Assigned task: Output the entries below word for word, stopping once the line containing "ATOM 5 O O ." is done, and omit each picture.

Input:
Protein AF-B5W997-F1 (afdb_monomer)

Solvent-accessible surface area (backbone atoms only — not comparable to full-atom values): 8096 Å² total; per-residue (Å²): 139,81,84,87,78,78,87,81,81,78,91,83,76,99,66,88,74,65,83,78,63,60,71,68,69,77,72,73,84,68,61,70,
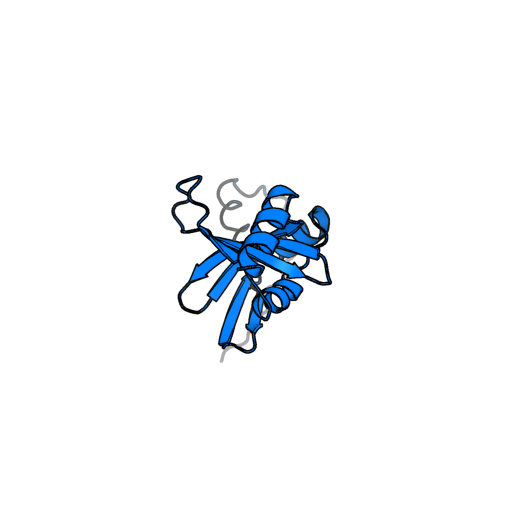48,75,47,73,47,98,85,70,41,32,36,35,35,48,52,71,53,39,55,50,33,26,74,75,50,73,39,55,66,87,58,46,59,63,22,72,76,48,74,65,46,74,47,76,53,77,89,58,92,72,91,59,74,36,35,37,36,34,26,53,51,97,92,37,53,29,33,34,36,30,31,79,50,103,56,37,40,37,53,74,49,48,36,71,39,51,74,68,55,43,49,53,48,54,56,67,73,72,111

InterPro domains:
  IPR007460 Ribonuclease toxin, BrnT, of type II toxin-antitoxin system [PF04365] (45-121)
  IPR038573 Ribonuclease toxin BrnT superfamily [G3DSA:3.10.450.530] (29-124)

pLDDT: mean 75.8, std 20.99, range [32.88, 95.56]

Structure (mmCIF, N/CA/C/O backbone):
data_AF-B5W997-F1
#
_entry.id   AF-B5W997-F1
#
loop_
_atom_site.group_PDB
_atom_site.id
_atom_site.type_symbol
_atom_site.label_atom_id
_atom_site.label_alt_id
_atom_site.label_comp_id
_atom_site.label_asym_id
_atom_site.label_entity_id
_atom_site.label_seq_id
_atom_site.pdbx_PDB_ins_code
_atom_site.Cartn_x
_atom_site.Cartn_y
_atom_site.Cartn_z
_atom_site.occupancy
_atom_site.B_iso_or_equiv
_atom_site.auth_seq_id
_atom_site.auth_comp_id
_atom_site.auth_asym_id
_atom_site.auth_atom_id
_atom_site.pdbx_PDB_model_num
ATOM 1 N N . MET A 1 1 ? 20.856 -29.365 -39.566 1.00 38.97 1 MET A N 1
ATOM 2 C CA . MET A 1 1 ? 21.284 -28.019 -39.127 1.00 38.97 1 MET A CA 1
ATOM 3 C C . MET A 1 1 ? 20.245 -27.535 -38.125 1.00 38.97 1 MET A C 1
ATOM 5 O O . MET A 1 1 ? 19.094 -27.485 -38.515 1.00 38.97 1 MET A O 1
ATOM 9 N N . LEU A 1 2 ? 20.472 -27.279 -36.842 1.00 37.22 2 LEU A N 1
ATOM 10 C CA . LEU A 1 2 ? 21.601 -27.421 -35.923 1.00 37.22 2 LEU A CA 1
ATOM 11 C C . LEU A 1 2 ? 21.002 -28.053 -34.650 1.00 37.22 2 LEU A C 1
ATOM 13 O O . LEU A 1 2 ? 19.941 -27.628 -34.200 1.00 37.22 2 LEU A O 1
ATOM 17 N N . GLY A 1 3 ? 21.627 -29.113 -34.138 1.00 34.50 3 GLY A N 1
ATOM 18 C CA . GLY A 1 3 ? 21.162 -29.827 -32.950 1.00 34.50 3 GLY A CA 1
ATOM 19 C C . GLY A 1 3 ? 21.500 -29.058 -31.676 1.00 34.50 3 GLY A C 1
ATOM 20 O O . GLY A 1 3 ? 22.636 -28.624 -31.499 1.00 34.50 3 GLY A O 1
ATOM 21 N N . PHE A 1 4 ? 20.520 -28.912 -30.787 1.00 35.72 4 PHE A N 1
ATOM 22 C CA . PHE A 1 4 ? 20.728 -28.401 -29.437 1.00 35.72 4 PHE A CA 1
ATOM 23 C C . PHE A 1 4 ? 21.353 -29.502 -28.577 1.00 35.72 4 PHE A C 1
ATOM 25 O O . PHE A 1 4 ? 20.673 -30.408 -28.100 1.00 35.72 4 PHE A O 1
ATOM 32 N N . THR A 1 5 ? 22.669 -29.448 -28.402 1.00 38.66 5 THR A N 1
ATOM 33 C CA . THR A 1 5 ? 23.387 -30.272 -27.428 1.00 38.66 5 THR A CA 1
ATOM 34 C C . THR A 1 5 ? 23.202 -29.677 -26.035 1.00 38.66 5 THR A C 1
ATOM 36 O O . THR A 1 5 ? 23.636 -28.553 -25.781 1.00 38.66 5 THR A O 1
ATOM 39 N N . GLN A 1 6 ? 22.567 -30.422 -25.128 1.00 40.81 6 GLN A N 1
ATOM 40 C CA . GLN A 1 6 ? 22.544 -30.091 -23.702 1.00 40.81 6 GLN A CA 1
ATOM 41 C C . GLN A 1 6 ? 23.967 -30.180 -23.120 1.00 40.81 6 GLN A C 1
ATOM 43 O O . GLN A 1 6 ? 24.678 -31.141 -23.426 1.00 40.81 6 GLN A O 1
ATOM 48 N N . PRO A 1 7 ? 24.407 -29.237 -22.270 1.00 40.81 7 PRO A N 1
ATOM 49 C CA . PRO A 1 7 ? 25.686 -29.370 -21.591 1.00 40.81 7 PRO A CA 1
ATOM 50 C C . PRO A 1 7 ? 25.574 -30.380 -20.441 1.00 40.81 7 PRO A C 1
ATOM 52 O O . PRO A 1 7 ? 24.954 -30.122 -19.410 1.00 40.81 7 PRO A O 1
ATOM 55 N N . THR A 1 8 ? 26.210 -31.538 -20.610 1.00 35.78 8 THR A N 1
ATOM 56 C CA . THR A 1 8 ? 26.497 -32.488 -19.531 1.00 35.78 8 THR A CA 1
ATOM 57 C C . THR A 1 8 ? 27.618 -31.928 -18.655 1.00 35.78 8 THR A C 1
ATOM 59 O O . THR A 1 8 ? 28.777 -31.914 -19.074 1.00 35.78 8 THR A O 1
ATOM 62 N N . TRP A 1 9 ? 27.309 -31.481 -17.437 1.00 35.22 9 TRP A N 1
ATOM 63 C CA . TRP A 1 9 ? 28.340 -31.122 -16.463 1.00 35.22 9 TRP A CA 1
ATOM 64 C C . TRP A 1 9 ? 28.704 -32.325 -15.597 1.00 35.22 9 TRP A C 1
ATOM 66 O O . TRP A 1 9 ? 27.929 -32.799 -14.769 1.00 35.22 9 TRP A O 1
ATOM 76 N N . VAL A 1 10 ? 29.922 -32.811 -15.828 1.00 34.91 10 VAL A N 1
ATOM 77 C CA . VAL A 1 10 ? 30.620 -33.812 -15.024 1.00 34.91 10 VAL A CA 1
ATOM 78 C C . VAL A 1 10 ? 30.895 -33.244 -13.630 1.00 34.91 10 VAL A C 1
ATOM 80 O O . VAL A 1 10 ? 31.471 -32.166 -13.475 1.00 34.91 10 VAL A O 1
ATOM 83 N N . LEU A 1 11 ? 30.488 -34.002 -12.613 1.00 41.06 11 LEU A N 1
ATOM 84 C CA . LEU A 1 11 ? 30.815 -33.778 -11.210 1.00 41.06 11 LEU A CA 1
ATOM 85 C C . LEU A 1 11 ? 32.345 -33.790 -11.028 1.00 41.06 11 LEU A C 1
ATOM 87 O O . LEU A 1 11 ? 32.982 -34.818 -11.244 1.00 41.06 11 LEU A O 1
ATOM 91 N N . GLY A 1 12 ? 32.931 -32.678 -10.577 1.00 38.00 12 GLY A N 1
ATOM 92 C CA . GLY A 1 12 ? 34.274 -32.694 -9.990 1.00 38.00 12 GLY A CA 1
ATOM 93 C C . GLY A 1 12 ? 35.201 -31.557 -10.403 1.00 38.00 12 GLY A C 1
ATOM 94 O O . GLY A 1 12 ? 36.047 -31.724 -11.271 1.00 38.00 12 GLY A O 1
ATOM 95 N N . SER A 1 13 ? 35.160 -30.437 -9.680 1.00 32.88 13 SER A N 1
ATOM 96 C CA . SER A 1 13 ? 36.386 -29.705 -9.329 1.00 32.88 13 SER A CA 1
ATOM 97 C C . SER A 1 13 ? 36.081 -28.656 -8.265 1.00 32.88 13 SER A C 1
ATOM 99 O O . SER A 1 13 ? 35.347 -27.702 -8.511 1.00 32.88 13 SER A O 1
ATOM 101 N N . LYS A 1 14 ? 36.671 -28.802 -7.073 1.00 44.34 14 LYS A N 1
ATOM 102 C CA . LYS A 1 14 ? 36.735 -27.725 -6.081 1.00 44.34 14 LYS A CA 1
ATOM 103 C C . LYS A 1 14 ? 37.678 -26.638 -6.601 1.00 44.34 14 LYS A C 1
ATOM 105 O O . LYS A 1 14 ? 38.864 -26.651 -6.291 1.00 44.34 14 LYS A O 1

Finished exercise:
Protein AF-B5W997-F1 (afdb_monomer)

Solvent-accessible surface area (backbone atoms only — not comparable to full-atom values): 8096 Å² total; per-residue (Å²): 139,81,84,87,78,78,87,81,81,78,91,83,76,99,66,88,74,65,83,78,63,60,71,68,69,77,72,73,84,68,61,70,
48,75,47,73,47,98,85,70,41,32,36,35,35,48,52,71,53,39,55,50,33,26,74,75,50,73,39,55,66,87,58,46,59,63,22,72,76,48,74,65,46,74,47,76,53,77,89,58,92,72,91,59,74,36,35,37,36,34,26,53,51,97,92,37,53,29,33,34,36,30,31,79,50,103,56,37,40,37,53,74,49,48,36,71,39,51,74,68,55,43,49,53,48,54,56,67,73,72,111

InterPro domains:
  IPR007460 Ribonuclease toxin, BrnT, of type II toxin-antitoxin system [PF04365] (45-121)
  IPR038573 Ribonuclease toxin BrnT superfamily [G3DSA:3.10.450.530] (29-124)

pLDDT: mean 75.8, std 20.99, range [32.88, 95.56]

Structure (mmCIF, N/CA/C/O backbone):
data_AF-B5W997-F1
#
_entry.id   AF-B5W997-F1
#
loop_
_atom_site.group_PDB
_atom_site.id
_atom_site.type_symbol
_atom_site.label_atom_id
_atom_site.label_alt_id
_atom_site.label_comp_id
_atom_site.label_asym_id
_atom_site.label_entity_id
_atom_site.label_seq_id
_atom_site.pdbx_PDB_ins_code
_atom_site.Cartn_x
_atom_site.Cartn_y
_atom_site.Cartn_z
_atom_site.occupancy
_atom_site.B_iso_or_equiv
_atom_site.auth_seq_id
_atom_site.auth_comp_id
_atom_site.auth_asym_id
_atom_site.auth_atom_id
_atom_site.pdbx_PDB_model_num
ATOM 1 N N . MET A 1 1 ? 20.856 -29.365 -39.566 1.00 38.97 1 MET A N 1
ATOM 2 C CA . MET A 1 1 ? 21.284 -28.019 -39.127 1.00 38.97 1 MET A CA 1
ATOM 3 C C . MET A 1 1 ? 20.245 -27.535 -38.125 1.00 38.97 1 MET A C 1
ATOM 5 O O . MET A 1 1 ? 19.094 -27.485 -38.515 1.00 38.97 1 MET A O 1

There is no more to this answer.